# DIRECTIONS:
Among the entries below, only the lines starting at the one with "ATOM 116 C C" and ending at the one with "ATOM 121 C C", both included, are to be printed exactly.

# TASK INPUT:
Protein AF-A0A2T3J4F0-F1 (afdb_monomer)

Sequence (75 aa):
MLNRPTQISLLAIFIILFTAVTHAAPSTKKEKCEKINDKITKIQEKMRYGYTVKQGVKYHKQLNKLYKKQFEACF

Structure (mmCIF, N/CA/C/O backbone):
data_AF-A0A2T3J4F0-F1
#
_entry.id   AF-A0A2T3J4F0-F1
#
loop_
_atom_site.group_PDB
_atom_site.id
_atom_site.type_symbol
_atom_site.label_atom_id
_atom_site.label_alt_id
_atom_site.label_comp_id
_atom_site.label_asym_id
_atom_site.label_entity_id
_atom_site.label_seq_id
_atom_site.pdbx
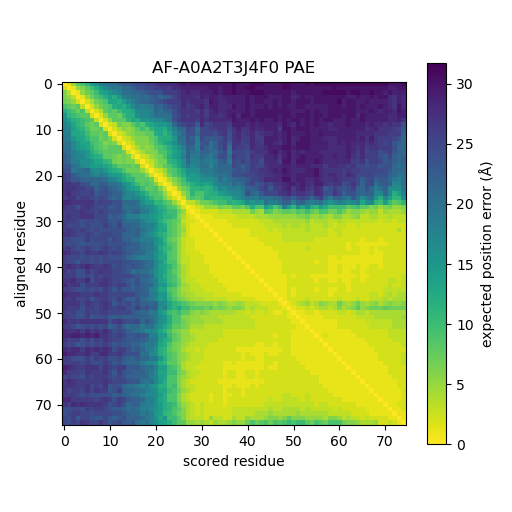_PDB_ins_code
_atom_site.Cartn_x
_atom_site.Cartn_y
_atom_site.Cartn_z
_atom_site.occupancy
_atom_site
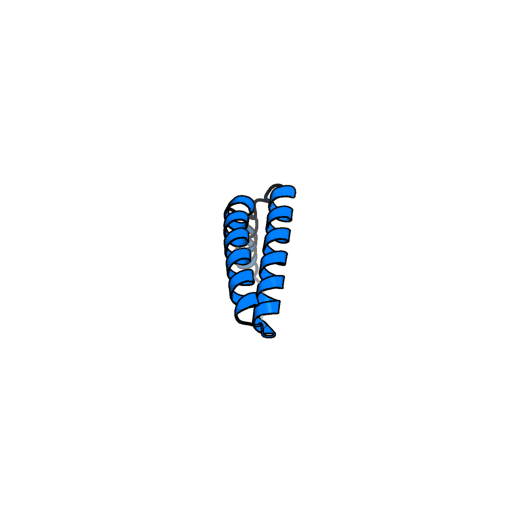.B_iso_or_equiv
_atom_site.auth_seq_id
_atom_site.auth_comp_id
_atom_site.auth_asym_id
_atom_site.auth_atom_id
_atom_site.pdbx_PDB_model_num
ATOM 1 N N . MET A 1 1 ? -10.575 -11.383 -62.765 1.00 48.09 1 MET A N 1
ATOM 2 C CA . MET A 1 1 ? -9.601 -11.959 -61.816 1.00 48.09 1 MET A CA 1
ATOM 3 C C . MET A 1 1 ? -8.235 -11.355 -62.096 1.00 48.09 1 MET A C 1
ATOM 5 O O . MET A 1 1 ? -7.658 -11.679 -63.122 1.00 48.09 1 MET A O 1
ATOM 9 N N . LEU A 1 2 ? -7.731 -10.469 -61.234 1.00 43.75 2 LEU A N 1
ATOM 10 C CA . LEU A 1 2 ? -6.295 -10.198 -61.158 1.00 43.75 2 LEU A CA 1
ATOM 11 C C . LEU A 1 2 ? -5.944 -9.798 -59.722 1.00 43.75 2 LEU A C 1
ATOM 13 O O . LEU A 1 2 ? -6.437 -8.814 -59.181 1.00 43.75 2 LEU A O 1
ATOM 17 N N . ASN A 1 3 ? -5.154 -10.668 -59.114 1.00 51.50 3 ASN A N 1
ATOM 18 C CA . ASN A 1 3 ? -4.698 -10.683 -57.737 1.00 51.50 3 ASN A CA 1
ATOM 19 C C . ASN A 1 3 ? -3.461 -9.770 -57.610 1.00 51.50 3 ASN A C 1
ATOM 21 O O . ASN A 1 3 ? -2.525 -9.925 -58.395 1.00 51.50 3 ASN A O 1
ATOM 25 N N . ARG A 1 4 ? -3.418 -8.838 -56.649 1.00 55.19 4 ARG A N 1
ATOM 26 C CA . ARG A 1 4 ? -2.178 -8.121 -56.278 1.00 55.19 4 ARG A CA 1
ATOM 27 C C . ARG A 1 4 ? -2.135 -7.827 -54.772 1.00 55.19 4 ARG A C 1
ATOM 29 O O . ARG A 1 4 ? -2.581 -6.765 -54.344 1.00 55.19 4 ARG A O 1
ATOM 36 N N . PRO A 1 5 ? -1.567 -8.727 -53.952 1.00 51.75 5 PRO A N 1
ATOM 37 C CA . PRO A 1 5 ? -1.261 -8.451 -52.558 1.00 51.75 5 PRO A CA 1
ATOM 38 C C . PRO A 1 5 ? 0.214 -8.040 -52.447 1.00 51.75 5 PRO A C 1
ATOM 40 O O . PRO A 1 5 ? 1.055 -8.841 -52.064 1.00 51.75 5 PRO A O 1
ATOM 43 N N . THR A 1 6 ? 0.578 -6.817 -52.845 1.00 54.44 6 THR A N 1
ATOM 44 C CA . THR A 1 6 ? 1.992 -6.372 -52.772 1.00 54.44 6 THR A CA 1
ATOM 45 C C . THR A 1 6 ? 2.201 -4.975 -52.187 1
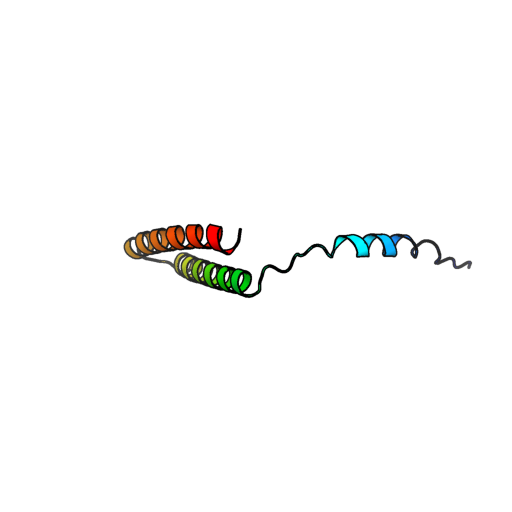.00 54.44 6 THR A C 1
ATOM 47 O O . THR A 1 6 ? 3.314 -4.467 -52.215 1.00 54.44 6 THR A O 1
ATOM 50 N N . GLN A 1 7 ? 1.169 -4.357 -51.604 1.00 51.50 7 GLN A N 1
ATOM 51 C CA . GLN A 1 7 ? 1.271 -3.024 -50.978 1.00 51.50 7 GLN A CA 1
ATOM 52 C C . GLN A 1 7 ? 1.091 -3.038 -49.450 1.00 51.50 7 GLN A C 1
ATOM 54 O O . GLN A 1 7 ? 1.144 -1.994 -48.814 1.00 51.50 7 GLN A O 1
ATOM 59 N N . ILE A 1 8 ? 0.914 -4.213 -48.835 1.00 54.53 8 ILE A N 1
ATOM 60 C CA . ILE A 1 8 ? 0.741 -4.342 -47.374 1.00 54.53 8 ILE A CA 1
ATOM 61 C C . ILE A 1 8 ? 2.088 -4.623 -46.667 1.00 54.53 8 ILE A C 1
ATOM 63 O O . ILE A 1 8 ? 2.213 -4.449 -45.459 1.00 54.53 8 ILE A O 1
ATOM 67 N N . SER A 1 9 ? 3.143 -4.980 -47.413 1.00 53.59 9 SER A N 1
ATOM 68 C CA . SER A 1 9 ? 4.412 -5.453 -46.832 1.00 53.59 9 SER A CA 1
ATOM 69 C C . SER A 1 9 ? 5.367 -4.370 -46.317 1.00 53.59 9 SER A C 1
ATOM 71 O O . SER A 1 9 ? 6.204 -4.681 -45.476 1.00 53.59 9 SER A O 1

---

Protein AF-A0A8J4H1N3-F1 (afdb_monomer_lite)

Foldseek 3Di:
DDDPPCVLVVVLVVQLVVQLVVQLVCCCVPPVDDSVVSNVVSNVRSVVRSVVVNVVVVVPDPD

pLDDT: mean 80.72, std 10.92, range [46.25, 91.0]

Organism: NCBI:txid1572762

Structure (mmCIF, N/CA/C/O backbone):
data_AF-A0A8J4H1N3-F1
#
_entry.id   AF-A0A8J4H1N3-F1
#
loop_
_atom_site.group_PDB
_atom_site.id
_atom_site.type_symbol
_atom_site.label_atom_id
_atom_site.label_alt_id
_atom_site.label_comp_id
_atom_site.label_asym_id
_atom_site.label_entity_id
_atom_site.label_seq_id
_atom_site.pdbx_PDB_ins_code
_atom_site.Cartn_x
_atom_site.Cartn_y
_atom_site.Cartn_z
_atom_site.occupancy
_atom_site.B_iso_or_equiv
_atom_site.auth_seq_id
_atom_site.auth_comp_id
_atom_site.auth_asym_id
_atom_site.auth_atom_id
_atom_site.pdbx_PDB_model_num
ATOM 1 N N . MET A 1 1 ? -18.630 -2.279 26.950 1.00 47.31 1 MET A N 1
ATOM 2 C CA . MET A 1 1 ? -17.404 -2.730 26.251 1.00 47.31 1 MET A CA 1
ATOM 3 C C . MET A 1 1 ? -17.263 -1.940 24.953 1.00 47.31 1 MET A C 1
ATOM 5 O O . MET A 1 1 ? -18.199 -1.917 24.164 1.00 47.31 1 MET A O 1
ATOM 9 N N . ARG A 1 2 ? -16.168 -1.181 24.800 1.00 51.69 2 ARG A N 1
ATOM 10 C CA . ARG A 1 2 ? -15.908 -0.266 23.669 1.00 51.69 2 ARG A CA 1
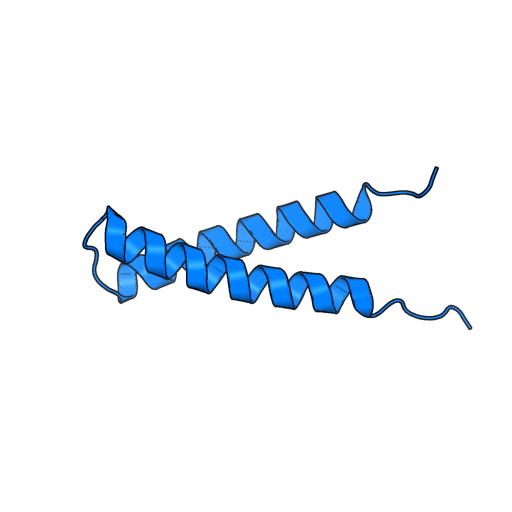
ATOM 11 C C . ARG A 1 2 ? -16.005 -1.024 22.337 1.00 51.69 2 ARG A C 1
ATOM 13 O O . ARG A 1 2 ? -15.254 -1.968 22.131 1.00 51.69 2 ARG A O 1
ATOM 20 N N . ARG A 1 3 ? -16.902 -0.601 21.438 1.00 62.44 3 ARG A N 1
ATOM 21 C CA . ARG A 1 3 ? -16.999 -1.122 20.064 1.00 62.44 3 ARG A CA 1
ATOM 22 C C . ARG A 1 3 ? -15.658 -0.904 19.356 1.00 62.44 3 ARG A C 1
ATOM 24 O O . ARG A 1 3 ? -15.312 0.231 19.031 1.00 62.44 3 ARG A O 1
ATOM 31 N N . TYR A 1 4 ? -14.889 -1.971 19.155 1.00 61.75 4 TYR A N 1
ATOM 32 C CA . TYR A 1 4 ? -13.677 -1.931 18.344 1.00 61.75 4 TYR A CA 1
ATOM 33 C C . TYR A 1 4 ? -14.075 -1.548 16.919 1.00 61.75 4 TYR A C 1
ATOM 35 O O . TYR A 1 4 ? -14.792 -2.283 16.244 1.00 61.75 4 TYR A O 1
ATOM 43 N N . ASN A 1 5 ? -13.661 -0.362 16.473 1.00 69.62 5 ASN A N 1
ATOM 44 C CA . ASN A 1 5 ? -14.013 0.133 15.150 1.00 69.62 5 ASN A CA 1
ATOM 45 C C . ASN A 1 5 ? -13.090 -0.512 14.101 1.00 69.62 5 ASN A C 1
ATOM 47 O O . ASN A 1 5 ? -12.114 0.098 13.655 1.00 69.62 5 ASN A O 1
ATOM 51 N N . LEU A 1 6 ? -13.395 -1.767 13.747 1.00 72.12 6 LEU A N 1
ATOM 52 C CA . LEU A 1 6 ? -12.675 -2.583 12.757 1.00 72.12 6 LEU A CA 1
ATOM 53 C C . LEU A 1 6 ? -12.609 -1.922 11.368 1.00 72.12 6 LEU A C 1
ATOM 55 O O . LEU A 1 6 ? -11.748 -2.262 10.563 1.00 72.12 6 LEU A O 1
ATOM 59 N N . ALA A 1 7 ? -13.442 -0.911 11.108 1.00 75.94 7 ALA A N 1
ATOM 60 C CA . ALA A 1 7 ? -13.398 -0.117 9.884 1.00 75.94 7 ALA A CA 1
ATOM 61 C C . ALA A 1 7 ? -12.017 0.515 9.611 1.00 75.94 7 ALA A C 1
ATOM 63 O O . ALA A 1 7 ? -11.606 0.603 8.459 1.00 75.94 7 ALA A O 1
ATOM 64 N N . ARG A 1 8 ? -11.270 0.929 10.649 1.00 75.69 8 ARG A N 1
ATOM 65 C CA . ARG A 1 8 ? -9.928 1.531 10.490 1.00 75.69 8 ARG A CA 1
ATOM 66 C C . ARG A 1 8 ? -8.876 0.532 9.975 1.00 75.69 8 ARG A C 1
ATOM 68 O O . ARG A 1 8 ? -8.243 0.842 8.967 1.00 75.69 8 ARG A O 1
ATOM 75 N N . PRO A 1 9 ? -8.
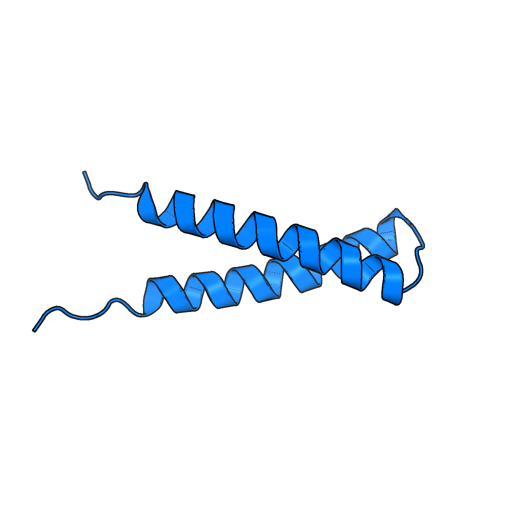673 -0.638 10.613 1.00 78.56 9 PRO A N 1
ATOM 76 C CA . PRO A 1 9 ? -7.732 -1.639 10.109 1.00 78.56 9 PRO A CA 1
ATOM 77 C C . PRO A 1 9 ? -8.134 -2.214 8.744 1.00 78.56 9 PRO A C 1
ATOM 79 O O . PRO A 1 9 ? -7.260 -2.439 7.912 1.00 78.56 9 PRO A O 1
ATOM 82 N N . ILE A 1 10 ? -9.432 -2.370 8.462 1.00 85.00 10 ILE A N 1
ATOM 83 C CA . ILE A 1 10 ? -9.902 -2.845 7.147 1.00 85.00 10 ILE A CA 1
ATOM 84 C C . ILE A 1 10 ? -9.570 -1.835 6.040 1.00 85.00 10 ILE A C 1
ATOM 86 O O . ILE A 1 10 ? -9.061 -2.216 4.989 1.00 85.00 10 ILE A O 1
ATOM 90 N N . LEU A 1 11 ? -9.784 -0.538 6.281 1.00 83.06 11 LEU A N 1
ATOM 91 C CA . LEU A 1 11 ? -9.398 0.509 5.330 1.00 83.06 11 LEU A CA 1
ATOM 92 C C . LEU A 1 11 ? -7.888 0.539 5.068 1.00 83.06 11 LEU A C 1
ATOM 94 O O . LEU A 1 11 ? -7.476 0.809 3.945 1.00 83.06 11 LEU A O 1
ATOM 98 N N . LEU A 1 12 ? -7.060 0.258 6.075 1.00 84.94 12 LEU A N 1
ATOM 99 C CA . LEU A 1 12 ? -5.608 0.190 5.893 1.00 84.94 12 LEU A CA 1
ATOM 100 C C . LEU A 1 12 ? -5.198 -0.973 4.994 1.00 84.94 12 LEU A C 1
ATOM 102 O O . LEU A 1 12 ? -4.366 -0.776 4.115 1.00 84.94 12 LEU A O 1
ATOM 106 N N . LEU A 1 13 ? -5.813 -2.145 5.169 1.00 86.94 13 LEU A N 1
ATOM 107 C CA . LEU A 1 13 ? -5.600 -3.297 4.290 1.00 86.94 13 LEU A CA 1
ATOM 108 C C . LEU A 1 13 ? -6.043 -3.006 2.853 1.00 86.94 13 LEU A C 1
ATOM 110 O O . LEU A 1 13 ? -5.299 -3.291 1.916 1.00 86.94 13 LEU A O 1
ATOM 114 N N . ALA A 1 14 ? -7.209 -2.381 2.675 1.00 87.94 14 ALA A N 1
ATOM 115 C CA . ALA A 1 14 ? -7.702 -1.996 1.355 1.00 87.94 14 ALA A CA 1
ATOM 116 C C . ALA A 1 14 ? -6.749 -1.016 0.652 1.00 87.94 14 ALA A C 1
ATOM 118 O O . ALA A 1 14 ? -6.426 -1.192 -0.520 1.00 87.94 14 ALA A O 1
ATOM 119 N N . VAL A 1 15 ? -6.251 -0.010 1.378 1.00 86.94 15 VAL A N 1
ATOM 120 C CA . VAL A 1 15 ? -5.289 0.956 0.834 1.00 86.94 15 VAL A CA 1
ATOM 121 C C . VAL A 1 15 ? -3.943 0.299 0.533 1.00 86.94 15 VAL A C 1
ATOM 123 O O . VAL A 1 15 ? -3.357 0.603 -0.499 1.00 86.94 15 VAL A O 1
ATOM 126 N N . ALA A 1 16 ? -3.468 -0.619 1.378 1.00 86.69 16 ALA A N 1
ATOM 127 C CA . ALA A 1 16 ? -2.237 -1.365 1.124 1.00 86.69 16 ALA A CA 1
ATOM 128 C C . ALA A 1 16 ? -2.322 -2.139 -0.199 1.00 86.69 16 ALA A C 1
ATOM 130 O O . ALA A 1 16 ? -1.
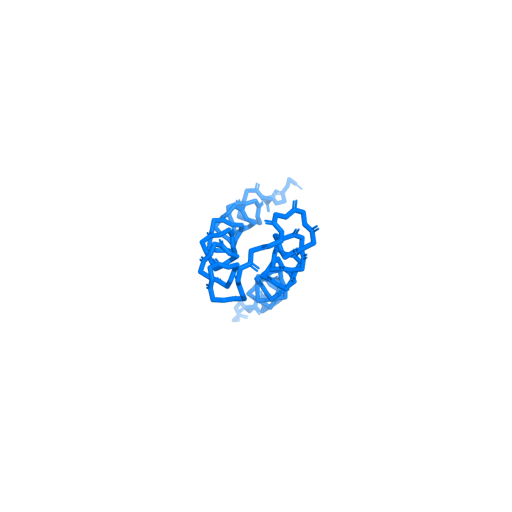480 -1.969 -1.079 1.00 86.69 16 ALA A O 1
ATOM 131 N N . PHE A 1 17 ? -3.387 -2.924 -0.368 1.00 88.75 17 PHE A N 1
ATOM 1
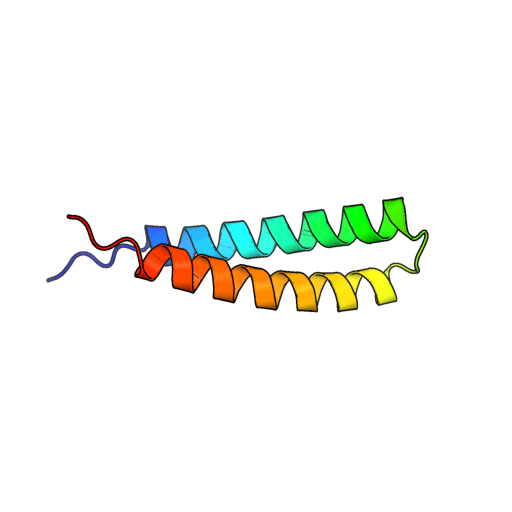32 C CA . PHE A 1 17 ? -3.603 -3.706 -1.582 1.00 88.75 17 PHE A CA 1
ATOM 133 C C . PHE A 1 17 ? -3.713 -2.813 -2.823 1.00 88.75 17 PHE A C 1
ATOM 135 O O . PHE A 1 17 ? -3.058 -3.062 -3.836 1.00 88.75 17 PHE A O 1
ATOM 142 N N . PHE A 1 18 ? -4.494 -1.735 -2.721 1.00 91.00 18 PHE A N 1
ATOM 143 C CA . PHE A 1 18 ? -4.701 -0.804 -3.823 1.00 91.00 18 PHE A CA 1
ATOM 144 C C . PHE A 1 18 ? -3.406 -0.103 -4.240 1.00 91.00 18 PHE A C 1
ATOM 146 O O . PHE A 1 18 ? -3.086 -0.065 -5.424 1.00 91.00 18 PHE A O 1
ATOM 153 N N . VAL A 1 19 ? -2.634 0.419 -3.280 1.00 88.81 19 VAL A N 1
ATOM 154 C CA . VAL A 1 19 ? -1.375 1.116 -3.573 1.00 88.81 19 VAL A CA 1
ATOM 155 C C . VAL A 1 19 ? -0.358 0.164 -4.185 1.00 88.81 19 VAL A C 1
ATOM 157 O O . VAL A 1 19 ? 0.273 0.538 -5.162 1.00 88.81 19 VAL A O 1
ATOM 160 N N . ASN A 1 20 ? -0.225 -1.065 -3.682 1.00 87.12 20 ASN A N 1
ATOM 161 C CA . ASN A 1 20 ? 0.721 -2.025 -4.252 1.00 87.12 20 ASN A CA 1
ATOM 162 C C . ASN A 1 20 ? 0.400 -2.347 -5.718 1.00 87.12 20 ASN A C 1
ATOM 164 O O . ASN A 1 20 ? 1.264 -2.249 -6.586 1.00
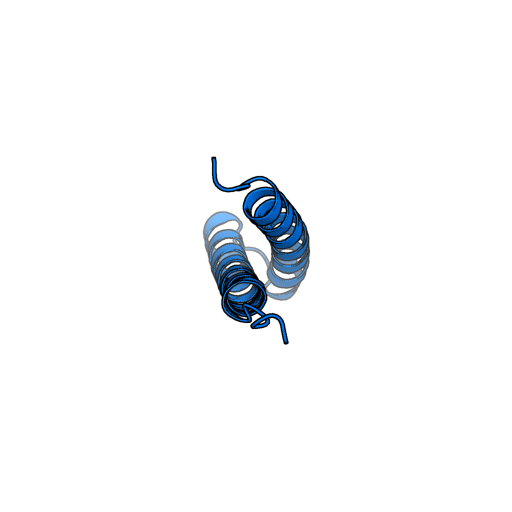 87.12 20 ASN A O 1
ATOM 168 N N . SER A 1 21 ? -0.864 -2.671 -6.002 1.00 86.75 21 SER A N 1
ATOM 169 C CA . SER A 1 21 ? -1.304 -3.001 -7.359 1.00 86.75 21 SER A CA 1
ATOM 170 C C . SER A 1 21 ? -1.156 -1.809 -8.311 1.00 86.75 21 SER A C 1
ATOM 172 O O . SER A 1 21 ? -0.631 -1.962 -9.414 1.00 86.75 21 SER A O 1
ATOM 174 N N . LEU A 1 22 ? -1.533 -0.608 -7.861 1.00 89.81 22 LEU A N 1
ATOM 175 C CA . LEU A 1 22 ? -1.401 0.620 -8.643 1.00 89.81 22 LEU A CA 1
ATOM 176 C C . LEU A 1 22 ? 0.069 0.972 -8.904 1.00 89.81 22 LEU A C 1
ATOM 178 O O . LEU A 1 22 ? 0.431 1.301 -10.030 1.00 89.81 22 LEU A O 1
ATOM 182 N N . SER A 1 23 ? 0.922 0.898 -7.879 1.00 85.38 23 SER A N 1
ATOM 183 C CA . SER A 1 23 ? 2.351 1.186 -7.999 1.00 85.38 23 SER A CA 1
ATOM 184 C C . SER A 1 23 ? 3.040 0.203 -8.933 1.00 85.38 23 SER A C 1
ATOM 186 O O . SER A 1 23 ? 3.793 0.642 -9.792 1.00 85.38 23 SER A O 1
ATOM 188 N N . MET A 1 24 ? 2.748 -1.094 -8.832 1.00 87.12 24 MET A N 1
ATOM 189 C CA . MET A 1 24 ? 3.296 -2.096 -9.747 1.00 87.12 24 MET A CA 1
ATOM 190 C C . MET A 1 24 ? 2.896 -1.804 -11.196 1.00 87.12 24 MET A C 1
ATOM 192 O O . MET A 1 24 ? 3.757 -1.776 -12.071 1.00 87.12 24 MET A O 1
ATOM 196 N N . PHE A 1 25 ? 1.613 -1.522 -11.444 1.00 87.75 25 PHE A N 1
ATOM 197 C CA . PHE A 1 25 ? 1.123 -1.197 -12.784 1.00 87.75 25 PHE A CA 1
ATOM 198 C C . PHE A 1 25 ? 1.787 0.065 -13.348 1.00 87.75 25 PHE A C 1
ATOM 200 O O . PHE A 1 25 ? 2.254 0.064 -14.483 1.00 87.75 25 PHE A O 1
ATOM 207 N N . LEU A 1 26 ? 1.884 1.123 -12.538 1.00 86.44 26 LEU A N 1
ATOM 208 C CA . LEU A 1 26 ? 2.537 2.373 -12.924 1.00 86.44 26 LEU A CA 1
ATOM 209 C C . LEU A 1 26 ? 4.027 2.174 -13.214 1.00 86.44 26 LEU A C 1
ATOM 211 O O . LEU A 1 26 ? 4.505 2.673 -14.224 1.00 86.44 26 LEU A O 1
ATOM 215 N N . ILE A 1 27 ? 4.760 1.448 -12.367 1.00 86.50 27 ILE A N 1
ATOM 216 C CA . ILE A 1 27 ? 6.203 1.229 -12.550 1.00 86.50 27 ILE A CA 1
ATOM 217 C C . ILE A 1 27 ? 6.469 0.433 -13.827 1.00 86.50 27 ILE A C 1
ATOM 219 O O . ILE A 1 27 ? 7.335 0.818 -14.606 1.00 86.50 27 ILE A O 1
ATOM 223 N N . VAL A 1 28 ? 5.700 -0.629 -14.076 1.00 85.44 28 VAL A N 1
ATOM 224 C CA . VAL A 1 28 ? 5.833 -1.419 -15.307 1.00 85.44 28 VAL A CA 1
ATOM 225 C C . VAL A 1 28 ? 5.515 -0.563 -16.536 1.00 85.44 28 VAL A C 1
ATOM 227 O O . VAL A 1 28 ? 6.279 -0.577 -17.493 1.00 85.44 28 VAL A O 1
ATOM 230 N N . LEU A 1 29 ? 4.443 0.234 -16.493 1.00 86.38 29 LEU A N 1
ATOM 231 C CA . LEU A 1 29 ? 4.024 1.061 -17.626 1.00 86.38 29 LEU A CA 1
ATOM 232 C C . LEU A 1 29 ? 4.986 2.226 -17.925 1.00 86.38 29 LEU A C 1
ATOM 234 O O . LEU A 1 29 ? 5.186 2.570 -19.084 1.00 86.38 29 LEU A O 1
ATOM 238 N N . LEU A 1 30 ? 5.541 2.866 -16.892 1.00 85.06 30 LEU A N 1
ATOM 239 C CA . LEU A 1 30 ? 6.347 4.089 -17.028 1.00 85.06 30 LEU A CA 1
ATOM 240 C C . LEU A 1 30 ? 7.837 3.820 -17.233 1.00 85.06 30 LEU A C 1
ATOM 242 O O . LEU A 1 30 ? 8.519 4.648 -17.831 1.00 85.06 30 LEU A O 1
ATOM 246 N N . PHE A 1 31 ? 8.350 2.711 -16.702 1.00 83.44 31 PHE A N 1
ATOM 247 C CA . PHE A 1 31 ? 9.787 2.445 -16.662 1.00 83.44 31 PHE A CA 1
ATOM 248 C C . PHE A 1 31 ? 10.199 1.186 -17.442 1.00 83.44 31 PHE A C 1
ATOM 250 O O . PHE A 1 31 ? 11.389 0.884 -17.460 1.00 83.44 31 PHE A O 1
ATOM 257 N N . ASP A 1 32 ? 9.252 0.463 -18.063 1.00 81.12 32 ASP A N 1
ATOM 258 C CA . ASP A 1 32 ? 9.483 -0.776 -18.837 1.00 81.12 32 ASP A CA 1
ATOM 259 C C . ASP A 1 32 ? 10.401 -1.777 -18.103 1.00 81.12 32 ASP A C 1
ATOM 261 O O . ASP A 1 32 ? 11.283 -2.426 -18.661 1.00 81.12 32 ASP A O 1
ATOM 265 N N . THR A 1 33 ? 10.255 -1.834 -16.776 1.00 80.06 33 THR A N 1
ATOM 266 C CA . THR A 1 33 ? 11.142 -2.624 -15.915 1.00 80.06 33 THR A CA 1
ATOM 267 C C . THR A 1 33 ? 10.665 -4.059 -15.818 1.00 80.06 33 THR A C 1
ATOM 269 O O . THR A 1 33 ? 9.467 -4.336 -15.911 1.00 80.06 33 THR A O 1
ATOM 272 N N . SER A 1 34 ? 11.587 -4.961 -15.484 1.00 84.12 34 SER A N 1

# SOLUTION FOR THIS TASK:
ATOM 116 C C . ALA A 1 14 ? -6.749 -1.016 0.652 1.00 87.94 14 ALA A C 1
ATOM 118 O O . ALA A 1 14 ? -6.426 -1.192 -0.520 1.00 87.94 14 ALA A O 1
ATOM 119 N N . VAL A 1 15 ? -6.251 -0.010 1.378 1.00 86.94 15 VAL A N 1
ATOM 120 C CA . VAL A 1 15 ? -5.289 0.956 0.834 1.00 86.94 15 VAL A CA 1
ATOM 121 C C . VAL A 1 15 ? -3.943 0.299 0.533 1.00 86.94 15 VAL A C 1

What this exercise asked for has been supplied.